# Records
:::::

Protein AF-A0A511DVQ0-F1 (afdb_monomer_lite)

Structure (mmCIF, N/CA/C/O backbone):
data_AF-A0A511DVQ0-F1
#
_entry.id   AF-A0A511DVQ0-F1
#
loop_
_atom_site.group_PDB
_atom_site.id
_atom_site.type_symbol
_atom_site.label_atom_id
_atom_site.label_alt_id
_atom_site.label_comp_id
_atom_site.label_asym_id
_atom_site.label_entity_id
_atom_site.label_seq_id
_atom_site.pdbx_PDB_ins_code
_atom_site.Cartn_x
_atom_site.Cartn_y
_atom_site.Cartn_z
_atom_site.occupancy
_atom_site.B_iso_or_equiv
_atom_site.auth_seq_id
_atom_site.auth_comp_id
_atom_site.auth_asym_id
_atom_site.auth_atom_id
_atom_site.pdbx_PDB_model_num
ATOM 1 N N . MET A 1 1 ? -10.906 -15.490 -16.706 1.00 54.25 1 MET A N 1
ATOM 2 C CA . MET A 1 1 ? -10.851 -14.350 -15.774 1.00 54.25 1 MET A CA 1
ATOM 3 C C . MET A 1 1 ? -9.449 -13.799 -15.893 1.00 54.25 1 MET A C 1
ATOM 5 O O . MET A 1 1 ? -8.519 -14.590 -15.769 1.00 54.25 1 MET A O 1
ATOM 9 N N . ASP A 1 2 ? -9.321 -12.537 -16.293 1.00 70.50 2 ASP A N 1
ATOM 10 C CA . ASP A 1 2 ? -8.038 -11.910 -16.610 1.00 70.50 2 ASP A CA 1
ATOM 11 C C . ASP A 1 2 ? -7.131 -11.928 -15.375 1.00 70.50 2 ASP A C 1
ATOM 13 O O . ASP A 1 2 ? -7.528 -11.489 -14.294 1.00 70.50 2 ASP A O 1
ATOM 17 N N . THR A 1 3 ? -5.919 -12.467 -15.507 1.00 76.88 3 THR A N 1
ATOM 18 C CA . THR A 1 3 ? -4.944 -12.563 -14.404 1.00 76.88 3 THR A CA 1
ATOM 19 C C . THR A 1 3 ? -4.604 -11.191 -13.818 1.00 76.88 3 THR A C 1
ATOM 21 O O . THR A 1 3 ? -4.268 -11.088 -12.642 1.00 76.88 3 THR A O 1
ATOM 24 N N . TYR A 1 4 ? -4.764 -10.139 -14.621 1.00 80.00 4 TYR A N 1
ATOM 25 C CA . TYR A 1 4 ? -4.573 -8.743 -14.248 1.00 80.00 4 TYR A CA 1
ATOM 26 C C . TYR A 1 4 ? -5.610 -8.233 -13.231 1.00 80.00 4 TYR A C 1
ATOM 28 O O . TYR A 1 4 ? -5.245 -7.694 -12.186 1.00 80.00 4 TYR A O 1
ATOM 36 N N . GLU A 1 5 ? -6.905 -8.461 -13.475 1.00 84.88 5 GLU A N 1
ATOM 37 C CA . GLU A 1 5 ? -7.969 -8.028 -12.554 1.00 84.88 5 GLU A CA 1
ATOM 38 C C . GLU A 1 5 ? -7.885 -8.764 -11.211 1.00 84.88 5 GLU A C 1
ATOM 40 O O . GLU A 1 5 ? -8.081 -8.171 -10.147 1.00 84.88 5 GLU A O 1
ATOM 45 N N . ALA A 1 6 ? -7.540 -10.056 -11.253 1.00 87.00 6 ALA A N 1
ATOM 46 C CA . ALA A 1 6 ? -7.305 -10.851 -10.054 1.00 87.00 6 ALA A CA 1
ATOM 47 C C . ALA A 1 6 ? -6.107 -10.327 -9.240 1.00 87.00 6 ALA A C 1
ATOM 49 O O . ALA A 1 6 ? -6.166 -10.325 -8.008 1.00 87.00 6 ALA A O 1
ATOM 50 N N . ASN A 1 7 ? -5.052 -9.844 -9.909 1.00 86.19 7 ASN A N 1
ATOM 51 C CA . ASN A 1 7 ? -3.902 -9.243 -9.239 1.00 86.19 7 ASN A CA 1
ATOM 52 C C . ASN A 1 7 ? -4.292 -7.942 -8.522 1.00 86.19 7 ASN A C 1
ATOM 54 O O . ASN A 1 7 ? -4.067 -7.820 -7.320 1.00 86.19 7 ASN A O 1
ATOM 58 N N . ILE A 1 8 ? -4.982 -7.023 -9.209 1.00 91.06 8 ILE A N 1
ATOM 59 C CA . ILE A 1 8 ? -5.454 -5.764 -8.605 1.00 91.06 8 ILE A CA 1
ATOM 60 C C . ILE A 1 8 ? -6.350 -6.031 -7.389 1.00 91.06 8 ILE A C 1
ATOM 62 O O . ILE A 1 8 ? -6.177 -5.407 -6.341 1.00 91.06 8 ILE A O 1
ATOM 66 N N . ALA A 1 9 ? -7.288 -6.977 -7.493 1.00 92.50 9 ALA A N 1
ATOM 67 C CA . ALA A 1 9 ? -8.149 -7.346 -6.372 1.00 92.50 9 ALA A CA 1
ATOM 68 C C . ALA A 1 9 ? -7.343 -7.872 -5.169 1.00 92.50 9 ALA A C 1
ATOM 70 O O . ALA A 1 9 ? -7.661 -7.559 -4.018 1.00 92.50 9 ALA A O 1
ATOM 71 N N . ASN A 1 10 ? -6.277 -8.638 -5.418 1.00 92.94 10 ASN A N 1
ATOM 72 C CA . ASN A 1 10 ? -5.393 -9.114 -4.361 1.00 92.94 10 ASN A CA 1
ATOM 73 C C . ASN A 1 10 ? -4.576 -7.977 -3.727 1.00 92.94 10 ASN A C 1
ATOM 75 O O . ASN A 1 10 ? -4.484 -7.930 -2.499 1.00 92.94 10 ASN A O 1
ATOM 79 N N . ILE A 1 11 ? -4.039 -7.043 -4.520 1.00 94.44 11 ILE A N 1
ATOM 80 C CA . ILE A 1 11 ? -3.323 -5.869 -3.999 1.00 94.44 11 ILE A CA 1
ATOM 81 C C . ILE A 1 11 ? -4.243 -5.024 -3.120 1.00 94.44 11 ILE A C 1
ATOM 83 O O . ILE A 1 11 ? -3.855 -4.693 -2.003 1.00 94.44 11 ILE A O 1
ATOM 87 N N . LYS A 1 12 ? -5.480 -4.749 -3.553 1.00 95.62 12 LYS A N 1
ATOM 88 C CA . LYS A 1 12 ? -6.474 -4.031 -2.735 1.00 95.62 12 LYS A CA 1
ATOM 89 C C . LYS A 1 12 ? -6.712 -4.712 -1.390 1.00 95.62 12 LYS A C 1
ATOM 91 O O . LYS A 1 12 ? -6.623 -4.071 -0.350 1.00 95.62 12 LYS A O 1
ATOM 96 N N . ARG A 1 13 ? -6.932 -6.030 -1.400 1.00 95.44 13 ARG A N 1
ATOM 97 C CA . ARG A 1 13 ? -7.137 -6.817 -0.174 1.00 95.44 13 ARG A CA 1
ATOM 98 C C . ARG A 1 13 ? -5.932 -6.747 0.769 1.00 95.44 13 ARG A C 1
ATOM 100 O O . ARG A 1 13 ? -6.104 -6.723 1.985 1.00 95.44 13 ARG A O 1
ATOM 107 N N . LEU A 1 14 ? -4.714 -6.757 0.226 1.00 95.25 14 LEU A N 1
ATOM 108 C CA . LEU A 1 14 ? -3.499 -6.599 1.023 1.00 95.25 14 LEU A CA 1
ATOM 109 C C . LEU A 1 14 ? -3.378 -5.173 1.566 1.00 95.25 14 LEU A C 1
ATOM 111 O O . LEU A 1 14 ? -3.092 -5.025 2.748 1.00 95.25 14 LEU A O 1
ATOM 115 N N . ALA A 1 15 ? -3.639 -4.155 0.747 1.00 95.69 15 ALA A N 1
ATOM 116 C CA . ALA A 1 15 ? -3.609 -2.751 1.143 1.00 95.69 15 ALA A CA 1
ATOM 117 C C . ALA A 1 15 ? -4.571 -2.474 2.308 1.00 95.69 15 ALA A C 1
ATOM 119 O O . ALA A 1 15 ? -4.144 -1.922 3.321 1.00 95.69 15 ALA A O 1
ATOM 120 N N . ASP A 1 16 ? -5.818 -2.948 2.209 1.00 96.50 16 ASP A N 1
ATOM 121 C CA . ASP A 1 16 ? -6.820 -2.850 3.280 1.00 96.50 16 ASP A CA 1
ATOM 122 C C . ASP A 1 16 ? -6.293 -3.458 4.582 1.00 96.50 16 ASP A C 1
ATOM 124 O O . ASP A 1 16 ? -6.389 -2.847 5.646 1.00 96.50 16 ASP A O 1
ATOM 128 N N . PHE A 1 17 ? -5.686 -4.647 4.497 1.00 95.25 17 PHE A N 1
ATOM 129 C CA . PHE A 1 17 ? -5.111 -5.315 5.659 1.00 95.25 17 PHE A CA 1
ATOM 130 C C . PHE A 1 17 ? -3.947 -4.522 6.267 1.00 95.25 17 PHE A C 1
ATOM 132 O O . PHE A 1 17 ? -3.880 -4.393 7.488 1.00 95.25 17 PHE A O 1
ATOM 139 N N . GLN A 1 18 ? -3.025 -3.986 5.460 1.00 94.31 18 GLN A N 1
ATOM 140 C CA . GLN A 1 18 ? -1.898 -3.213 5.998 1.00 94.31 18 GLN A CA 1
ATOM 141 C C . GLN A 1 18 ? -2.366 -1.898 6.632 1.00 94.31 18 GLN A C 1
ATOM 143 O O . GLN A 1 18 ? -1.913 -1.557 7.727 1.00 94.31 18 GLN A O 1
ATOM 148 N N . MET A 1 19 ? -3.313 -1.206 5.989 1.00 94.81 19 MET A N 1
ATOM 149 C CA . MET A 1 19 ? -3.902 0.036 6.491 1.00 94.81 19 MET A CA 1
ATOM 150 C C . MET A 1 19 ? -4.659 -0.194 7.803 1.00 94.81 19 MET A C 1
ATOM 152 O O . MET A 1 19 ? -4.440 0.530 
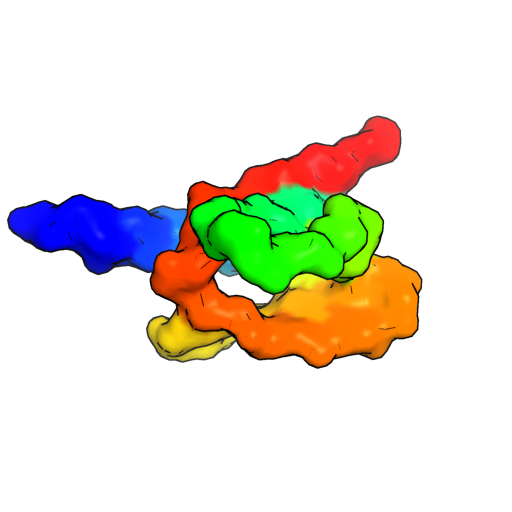8.773 1.00 94.81 19 MET A O 1
ATOM 156 N N . SER A 1 20 ? -5.501 -1.233 7.885 1.00 95.19 20 SER A N 1
ATOM 157 C CA . SER A 1 20 ? -6.315 -1.500 9.080 1.00 95.19 20 SER A CA 1
ATOM 158 C C . SER A 1 20 ? -5.487 -1.857 10.317 1.00 95.19 20 SER A C 1
ATOM 160 O O . SER A 1 20 ? -5.970 -1.714 11.438 1.00 95.19 20 SER A O
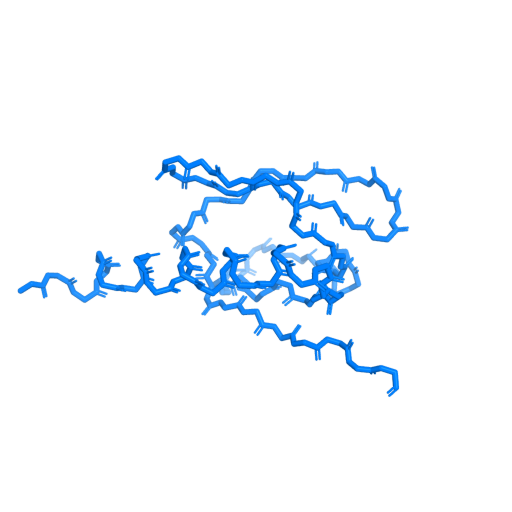 1
ATOM 162 N N . HIS A 1 21 ? -4.260 -2.345 10.123 1.00 93.31 21 HIS A N 1
ATOM 163 C CA . HIS A 1 21 ? -3.331 -2.695 11.201 1.00 93.31 21 HIS A CA 1
ATOM 164 C C . HIS A 1 21 ? -2.257 -1.627 11.441 1.00 93.31 21 HIS A C 1
ATOM 166 O O . HIS A 1 21 ? -1.422 -1.811 12.323 1.00 93.31 21 HIS A O 1
ATOM 172 N N . ASN A 1 22 ? -2.281 -0.518 10.691 1.00 91.31 22 ASN A N 1
ATOM 173 C CA . ASN A 1 22 ? -1.275 0.541 10.746 1.00 91.31 22 ASN A CA 1
ATOM 174 C C . ASN A 1 22 ? 0.163 -0.005 10.631 1.00 91.31 22 ASN A C 1
ATOM 176 O O . ASN A 1 22 ? 1.057 0.381 11.386 1.00 91.31 22 ASN A O 1
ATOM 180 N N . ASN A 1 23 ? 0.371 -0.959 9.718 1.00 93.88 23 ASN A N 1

:::::

# Task statement
The exact lines of the material above starting at the one that contains "ATOM 75 O O" and ending at the one that contains "ATOM 115 N N" are what to retype; leave out everything else.

# Completed exercise
ATOM 75 O O . ASN A 1 10 ? -4.484 -7.930 -2.499 1.00 92.94 10 ASN A O 1
ATOM 79 N N . ILE A 1 11 ? -4.039 -7.043 -4.520 1.00 94.44 11 ILE A N 1
ATOM 80 C CA . ILE A 1 11 ? -3.323 -5.869 -3.999 1.00 94.44 11 ILE A CA 1
ATOM 81 C C . ILE A 1 11 ? -4.243 -5.024 -3.120 1.00 94.44 11 ILE A C 1
ATOM 83 O O . ILE A 1 11 ? -3.855 -4.693 -2.003 1.00 94.44 11 ILE A O 1
ATOM 87 N N . LYS A 1 12 ? -5.480 -4.749 -3.553 1.00 95.62 12 LYS A N 1
ATOM 88 C CA . LYS A 1 12 ? -6.474 -4.031 -2.735 1.00 95.62 12 LYS A CA 1
ATOM 89 C C . LYS A 1 12 ? -6.712 -4.712 -1.390 1.00 95.62 12 LYS A C 1
ATOM 91 O O . LYS A 1 12 ? -6.623 -4.071 -0.350 1.00 95.62 12 LYS A O 1
ATOM 96 N N . ARG A 1 13 ? -6.932 -6.030 -1.400 1.00 95.44 13 ARG A N 1
ATOM 97 C CA . ARG A 1 13 ? -7.137 -6.817 -0.174 1.00 95.44 13 ARG A CA 1
ATOM 98 C C . ARG A 1 13 ? -5.932 -6.747 0.769 1.00 95.44 13 ARG A C 1
ATOM 100 O O . ARG A 1 13 ? -6.104 -6.723 1.985 1.00 95.44 13 ARG A O 1
ATOM 107 N N . LEU A 1 14 ? -4.714 -6.757 0.226 1.00 95.25 14 LEU A N 1
ATOM 108 C CA . LEU A 1 14 ? -3.499 -6.599 1.023 1.00 95.25 14 LEU A CA 1
ATOM 109 C C . LEU A 1 14 ? -3.378 -5.173 1.566 1.00 95.25 14 LEU A C 1
ATOM 111 O O . LEU A 1 14 ? -3.092 -5.025 2.748 1.00 95.25 14 LEU A O 1
ATOM 115 N N . ALA A 1 15 ? -3.639 -4.155 0.747 1.00 95.69 15 ALA A N 1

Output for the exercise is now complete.